Gemeinde Grefrath Wandern, Laufen und Marschieren

Gemeinde Grefrath · "Ge(h)schichten" heißt die neue Ausstellung, die am kommenden Sonntag, 5. März, im Freilichtmuseum Dorenburg eröffnet wird. Zu sehen ist eine Kulturgeschichte der Fortbewegung.

 Soldatenstiefel aus vergangenen Tagen.

Soldatenstiefel aus vergangenen Tagen.

Foto: heiner deckers

Gehen ist so normal, dass man überhaupt nicht darüber nachdenkt. Gehen bedeutet Fortbewegung. Oder steckt vielleicht doch mehr dahinter? Dieser Frage geht die neue Ausstellung im Freilichtmuseum Dorenburg nach, die am Sonntag eröffnet wird.
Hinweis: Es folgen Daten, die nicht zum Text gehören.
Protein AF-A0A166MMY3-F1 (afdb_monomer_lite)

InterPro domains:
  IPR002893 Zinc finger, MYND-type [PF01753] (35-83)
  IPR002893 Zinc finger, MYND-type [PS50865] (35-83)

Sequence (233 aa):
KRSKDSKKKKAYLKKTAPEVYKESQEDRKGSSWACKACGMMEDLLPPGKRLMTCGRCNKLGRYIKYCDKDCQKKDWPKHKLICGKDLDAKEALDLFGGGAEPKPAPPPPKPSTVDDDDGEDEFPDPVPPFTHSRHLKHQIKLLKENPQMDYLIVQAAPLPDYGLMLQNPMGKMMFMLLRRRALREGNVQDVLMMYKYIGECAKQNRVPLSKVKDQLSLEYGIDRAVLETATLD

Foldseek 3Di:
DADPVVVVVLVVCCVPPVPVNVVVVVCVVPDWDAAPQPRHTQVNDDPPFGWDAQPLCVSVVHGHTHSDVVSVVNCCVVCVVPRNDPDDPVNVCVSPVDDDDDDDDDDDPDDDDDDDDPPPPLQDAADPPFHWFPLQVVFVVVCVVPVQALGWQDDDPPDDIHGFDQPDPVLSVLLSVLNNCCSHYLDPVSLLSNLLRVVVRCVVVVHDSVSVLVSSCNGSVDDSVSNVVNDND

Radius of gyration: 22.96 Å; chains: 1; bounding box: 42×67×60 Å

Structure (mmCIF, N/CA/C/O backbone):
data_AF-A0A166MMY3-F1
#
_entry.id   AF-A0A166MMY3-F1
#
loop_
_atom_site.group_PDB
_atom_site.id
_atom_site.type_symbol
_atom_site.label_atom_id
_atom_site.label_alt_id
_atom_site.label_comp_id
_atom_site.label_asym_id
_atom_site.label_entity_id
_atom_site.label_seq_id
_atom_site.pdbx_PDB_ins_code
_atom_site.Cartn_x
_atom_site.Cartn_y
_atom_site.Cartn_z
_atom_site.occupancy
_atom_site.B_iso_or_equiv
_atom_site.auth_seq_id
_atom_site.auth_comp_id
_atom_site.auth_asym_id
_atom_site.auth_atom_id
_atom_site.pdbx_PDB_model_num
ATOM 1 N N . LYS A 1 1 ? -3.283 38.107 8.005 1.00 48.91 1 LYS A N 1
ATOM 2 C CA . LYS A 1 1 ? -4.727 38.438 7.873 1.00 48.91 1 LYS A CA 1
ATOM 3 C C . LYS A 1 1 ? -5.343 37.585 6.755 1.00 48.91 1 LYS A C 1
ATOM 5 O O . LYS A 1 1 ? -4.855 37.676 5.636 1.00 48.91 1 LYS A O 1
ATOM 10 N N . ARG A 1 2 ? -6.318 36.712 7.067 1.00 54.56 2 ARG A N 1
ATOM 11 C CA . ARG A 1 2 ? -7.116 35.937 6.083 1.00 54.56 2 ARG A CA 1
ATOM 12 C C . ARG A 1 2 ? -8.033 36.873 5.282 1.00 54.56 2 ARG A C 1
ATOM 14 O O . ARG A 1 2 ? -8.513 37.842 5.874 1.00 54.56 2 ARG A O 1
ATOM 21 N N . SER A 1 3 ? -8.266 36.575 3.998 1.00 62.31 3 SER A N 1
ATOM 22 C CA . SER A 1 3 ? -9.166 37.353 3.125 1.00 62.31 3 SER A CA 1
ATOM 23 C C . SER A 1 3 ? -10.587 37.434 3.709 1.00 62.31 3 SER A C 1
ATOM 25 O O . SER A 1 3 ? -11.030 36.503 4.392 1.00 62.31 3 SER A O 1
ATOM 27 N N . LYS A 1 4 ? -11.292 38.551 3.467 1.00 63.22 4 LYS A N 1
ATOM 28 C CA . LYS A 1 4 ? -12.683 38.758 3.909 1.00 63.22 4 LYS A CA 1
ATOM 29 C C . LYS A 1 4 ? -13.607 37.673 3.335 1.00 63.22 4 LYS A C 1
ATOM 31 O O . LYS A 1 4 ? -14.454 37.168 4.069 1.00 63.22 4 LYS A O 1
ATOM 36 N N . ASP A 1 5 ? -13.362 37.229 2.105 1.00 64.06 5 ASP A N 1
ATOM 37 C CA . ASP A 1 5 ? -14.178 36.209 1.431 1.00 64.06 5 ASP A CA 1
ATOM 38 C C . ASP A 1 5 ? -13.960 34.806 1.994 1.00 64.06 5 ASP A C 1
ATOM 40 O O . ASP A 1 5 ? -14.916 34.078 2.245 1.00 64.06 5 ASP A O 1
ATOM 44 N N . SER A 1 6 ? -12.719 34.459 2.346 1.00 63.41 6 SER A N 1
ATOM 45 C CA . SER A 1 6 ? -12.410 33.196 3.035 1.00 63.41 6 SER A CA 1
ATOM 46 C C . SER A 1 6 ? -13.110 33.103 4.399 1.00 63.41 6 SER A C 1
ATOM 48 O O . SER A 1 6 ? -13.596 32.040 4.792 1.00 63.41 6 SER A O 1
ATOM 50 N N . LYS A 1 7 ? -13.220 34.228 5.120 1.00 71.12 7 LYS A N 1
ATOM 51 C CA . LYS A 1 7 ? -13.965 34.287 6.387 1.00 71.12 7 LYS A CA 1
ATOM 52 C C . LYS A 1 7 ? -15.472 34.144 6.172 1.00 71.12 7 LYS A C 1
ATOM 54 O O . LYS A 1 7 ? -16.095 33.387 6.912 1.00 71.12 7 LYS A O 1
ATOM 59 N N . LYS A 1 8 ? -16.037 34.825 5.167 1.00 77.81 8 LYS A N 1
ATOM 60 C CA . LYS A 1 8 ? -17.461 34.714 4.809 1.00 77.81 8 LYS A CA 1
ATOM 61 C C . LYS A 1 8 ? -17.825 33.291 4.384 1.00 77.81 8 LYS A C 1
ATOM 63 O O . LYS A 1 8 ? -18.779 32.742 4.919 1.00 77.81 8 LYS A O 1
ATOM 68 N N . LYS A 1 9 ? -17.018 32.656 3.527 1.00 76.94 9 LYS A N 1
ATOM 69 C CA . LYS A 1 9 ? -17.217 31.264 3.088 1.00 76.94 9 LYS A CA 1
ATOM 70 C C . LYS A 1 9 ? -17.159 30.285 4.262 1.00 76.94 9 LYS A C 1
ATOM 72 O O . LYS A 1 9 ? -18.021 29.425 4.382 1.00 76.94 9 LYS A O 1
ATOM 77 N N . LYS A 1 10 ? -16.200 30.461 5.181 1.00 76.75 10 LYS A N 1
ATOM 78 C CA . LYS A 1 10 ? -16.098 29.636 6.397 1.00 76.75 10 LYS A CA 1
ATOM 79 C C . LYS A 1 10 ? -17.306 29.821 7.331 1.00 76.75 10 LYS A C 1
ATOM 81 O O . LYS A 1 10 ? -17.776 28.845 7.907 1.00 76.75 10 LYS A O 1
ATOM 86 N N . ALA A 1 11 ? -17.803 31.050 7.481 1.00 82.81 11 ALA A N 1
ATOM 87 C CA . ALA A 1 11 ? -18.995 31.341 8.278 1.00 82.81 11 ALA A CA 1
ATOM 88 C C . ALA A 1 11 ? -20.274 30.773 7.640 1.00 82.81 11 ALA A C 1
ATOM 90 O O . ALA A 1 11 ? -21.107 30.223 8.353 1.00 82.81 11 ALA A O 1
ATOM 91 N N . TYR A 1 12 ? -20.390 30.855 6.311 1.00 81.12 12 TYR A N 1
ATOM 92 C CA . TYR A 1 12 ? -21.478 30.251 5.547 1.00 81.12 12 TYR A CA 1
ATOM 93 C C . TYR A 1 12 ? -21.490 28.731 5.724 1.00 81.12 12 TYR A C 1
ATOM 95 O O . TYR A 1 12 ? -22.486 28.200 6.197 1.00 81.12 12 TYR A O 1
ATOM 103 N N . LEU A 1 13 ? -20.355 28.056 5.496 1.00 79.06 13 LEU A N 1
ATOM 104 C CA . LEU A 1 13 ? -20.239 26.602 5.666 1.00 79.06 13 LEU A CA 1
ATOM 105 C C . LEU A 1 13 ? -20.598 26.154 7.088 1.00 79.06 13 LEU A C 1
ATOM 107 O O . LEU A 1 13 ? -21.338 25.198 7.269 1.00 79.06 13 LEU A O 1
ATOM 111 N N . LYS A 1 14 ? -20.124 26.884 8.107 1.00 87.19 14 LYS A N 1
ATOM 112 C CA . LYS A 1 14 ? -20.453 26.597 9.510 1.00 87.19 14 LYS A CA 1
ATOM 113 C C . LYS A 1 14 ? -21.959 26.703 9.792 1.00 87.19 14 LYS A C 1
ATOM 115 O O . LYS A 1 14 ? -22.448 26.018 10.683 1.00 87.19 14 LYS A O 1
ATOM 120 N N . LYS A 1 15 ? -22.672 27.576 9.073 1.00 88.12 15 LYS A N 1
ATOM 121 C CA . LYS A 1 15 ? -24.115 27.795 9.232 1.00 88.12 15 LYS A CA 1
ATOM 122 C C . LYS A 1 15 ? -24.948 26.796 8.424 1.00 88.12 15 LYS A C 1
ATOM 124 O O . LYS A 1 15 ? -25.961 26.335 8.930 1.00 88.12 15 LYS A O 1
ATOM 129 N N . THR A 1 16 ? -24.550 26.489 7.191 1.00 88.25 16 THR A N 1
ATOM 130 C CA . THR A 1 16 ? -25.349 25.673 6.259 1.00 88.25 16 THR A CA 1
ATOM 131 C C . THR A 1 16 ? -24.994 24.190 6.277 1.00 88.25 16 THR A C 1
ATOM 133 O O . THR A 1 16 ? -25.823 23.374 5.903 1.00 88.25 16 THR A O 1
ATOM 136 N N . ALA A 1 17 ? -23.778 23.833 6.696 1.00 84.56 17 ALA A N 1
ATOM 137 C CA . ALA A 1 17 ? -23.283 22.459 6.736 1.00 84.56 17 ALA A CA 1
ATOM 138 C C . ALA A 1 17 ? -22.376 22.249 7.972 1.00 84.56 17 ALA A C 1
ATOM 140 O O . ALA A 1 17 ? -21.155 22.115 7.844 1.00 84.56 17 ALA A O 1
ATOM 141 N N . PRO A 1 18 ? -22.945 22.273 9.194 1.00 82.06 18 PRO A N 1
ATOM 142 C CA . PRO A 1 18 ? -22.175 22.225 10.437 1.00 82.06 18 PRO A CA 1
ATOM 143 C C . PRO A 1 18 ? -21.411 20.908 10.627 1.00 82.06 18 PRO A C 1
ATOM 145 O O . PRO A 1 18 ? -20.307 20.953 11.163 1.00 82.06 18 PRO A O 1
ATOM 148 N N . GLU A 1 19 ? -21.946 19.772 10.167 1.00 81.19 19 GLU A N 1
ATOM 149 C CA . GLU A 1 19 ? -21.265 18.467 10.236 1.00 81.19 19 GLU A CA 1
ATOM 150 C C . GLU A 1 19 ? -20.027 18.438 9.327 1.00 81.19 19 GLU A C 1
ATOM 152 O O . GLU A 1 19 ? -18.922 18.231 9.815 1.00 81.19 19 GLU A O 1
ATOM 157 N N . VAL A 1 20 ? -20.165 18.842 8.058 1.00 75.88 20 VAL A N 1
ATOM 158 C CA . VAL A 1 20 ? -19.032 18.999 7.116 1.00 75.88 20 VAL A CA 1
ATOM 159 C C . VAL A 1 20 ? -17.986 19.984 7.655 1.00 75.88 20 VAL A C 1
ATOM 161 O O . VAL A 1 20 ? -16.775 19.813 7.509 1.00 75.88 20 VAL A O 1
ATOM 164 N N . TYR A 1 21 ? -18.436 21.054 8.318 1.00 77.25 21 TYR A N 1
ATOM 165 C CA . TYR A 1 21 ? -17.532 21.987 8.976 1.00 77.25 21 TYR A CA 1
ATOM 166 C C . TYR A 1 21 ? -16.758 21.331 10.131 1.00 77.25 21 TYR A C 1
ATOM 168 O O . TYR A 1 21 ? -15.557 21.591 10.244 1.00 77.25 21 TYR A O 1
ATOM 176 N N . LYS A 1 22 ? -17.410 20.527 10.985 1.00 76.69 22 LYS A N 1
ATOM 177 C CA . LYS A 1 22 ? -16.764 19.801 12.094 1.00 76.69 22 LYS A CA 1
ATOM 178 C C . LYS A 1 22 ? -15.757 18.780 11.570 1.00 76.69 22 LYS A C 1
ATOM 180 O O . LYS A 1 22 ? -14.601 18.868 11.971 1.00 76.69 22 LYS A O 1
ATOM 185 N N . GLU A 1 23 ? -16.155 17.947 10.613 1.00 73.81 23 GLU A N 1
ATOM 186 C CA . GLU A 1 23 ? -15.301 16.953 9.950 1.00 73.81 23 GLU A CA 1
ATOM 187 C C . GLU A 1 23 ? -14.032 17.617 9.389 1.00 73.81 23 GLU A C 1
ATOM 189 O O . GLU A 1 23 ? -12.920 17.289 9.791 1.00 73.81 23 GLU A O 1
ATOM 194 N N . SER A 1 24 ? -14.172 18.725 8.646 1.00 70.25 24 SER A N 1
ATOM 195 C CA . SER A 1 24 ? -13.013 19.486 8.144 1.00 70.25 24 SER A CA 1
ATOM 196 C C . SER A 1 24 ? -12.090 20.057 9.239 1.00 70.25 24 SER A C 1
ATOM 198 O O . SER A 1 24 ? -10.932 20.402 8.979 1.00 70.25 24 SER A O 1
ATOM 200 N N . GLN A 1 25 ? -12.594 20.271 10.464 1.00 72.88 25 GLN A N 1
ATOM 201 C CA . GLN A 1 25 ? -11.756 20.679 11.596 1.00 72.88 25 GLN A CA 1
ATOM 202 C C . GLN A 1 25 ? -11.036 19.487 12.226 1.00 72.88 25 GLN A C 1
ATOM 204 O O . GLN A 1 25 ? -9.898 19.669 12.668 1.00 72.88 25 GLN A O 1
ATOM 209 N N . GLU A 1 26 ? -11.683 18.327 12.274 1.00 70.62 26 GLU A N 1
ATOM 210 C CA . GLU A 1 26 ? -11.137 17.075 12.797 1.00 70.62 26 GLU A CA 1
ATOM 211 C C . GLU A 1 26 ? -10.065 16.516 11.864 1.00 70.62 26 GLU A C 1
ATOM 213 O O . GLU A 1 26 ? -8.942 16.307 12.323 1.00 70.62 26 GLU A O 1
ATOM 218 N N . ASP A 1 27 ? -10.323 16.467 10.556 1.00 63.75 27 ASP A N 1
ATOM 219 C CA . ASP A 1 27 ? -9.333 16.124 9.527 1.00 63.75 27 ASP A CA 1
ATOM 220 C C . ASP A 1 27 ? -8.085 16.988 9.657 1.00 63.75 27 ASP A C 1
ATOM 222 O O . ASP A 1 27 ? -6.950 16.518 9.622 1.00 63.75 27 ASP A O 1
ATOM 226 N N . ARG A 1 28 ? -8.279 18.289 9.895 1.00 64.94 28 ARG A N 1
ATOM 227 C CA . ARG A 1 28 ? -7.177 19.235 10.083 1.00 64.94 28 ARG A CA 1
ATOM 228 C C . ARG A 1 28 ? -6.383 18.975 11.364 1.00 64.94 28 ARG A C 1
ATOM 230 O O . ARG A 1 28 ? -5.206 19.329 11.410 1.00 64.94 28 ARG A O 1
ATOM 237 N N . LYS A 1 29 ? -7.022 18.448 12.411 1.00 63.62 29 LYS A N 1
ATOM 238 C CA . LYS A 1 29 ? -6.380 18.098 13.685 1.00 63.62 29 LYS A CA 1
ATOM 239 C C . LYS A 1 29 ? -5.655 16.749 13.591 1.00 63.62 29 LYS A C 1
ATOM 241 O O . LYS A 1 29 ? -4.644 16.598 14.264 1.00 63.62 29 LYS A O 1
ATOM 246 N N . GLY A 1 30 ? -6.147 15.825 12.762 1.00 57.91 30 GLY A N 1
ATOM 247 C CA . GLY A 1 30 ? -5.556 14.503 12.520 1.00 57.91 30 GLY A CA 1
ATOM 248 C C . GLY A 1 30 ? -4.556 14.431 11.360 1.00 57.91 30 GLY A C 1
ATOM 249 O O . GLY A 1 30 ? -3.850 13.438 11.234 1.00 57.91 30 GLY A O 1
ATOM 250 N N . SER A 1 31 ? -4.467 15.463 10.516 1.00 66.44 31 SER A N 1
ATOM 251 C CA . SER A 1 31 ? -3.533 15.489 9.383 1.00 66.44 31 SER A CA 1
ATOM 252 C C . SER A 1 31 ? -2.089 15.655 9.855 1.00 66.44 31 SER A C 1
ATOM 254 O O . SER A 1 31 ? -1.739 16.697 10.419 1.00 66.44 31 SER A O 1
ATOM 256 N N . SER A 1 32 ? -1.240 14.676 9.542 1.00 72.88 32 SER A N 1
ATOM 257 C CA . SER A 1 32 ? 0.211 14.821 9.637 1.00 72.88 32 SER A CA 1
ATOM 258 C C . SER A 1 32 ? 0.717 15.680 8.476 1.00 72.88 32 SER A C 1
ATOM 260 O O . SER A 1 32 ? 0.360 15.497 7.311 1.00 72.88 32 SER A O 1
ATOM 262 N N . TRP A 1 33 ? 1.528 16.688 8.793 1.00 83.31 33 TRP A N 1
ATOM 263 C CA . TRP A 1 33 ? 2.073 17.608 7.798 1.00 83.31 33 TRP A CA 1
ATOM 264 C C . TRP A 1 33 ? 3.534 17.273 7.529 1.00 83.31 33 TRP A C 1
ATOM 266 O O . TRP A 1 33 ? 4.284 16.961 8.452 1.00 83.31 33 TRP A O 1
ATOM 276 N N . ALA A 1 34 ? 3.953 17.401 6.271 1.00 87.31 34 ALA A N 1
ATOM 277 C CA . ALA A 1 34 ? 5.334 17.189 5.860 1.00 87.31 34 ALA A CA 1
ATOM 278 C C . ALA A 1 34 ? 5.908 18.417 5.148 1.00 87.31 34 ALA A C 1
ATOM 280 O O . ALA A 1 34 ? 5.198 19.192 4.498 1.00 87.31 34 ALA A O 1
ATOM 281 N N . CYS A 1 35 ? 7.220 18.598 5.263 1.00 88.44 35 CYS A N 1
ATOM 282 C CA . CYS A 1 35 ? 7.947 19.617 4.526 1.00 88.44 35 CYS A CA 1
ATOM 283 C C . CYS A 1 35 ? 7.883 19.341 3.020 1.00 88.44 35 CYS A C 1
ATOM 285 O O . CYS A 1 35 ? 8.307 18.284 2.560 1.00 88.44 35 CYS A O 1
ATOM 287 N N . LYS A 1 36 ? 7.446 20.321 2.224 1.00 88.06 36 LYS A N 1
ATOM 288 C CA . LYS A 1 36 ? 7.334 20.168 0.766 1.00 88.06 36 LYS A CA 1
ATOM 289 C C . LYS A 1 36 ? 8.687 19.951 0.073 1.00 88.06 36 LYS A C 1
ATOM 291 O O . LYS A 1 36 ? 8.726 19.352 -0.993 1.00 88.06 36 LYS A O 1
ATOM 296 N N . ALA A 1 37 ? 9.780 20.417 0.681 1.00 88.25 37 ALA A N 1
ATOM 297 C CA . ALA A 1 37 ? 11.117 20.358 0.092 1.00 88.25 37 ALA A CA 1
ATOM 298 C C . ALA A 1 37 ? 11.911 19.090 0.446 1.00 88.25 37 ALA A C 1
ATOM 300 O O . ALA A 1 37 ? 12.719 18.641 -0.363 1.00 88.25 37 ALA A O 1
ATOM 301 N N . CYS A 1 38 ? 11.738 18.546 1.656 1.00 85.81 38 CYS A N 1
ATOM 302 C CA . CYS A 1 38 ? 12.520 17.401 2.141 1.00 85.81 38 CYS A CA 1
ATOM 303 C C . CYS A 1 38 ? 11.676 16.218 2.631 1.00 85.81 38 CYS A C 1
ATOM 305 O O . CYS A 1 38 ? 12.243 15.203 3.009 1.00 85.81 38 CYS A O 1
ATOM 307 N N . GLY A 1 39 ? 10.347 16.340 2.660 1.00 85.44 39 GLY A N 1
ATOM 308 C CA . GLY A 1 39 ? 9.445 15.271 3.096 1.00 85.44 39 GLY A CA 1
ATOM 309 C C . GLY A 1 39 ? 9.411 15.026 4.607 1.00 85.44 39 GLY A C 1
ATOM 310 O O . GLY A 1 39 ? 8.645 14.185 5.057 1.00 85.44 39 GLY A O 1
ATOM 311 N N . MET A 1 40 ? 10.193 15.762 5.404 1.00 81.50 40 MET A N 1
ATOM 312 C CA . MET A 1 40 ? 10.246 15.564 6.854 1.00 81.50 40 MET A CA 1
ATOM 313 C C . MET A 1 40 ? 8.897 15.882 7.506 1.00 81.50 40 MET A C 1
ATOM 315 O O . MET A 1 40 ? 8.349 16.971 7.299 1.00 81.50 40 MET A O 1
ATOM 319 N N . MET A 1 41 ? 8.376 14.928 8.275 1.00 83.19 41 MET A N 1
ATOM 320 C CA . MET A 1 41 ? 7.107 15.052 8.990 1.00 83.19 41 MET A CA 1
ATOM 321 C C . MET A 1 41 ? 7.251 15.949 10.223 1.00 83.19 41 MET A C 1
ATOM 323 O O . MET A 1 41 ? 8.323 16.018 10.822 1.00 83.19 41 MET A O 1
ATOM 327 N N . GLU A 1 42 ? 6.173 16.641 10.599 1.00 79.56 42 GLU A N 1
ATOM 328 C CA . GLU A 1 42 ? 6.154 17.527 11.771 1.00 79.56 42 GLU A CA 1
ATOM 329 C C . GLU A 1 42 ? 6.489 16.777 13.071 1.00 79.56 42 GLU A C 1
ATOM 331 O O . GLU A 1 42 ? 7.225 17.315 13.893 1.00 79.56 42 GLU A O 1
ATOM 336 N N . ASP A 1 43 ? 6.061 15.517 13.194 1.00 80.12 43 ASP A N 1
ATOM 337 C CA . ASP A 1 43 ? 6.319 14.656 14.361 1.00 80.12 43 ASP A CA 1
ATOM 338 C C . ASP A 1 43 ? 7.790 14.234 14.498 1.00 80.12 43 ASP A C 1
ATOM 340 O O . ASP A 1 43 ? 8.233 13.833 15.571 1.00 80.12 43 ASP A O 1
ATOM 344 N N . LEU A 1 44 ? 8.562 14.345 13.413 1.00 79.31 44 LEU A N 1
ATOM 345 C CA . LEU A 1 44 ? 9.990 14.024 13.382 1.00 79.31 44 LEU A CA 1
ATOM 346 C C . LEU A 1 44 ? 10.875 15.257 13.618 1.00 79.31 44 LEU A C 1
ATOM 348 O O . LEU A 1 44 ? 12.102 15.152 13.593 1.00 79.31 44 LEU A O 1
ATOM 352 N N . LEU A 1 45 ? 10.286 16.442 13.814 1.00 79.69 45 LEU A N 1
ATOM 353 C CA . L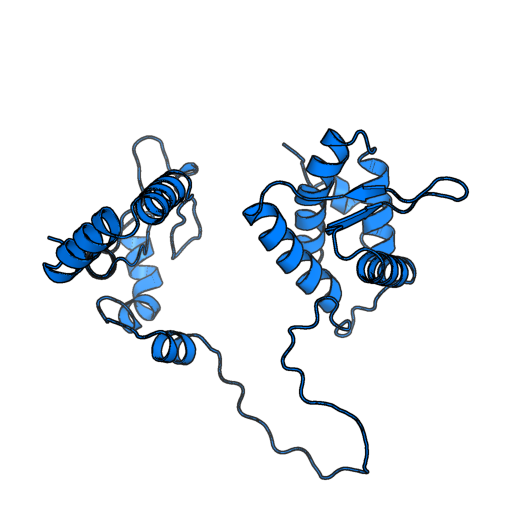EU A 1 45 ? 11.048 17.646 14.124 1.00 79.69 45 LEU A CA 1
ATOM 354 C C . LEU A 1 45 ? 11.521 17.648 15.587 1.00 79.69 45 LEU A C 1
ATOM 356 O O . LEU A 1 45 ? 10.851 17.101 16.461 1.00 79.69 45 LEU A O 1
ATOM 360 N N . PRO A 1 46 ? 12.645 18.328 15.887 1.00 84.31 46 PRO A N 1
ATOM 361 C CA . PRO A 1 46 ? 13.089 18.525 17.260 1.00 84.31 46 PRO A CA 1
ATOM 362 C C . PRO A 1 46 ? 11.982 19.119 18.148 1.00 84.31 46 PRO A C 1
ATOM 364 O O . PRO A 1 46 ? 11.216 19.971 17.675 1.00 84.31 46 PRO A O 1
ATOM 367 N N . PRO A 1 47 ? 11.918 18.739 19.438 1.00 78.81 47 PRO A N 1
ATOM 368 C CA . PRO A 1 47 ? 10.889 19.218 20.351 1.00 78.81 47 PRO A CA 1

Sie heißt "Ge(h)schichten" und zeigt Exponate über das Wandern, Laufen und Marschieren. "Wir zeigen die Besonderheiten unterschiedlicher Spielarten des Gehens anhand konkreter Beispiele vom Niederrhein", sagte gestern Ingo Schabrich, Kreisdirektor und Kulturdezernent.

Es ist noch gar nicht so lange her, dass Gehen die wichtigste Art war, sich zu bewegen. Unsere Vorfahren erschlossen sich zu Fuß neue Lebensräume, besorgten sich Lebensmittel und transportierten sie. Diese Zeiten sind vorbei: "Heute ist das Gehen oft Werkzeug und Ausdruck kultureller Praktiken verschiedener Art", sagte Kevin Gröwig, stellvertretender Museumsleiter, der die Ausstellung vorbereitet hat.

 Kevin Gröwig (l.) und Ingo Schabrich präsentierten gestern Einzelheiten der neuen Ausstellung "Ge(h)schichten".

Kevin Gröwig (l.) und Ingo Schabrich präsentierten gestern Einzelheiten der neuen Ausstellung "Ge(h)schichten".

Foto: wolfgang kaiser

Der Ortswechsel steht nicht mehr im Mittelpunkt. Von Gehen ist vielfach nicht mehr die Rede. Der Demonstrant marschiert, der Gläubige pilgert, der Sportliche wandert. Gehen dient einem bestimmten Ziel: Der Leichtathlet ist nicht motiviert, weil er an einen bestimmten Ort gelangen möchte, sondern weil er dieses Ziel in möglichst schneller Zeit erreichen will. Bestandteil der Ausstellung sind die niederrheinischen Athleten Hubert Houben und Maria Sander. Beide gewannen Olympische Medaillen: Houben 1928 in Amsterdam, Sander 1952 in Helsinki. Sanders Medaillen sind in einer Vitrine zu sehen.

Auf zwei Beinen waren 1977 am Niederrhein auch diejenigen unterwegs, die gegen Bau des Schnellen Brüters in Kalkar demonstriert haben. Per Knopfdruck kann man sich Originallieder anhören, die damals erklangen. Da heißt es unter anderem: "Der Schnelle Brüter wird gebaut, der den Niederrhein versaut." Die Ausstellung erinnert auch an die zahlreichen Soldaten, die im Laufe der vergangenen Jahrhunderte unter verschiedenen Flaggen am Niederrhein marschierend unterwegs waren. Der Anblick ihres Schuhwerks lässt darauf schließen, wie unbequem das gewesen sein muss. Bei der Walz machten sich Handwerksgesellen auf den Weg, versehen mit festen Schuhen. Besinnlicher geht es bei den Pilgern zu. Ziel ist oft Kevelaer. In der Ausstellung sind historische Gehhilfen zu sehen, die ein Pilger nach seiner Heilung in der Kerzenkapelle zurückgelassen hat.

In der Dorenburg kann man auch sehen, wie Schuhe und Klompen hergestellt werden. Dazu zeigt ein Blick auf den Klompenball in Neukirchen-Vluyn, dass der Holzschuh nicht bloß ein Gebrauchsgegenstand zum Gehen ist, sondern auch ein Ausdruck von Tradition und Brauchtum. Lederne Schuhe wurden am Niederrhein lang vor allen in Kleve angefertigt. Besonders bekannt ist der "Elefantenschuh" für Kinder. Gründer Gustav Hoffmann produzierte als erster Kindermodelle, die sowohl an die Anatomie des linken und an die des rechten Fußes angepasst wurden. Vorher gab es nur ein Einheitsmodell.

Gehen kann man auch, wenn man ein Bein verliert. Die Ausstellung zeigt eine moderne Prothese mit mikroprozessorgesteuertem Kniegelenk und Carbonfederfuß.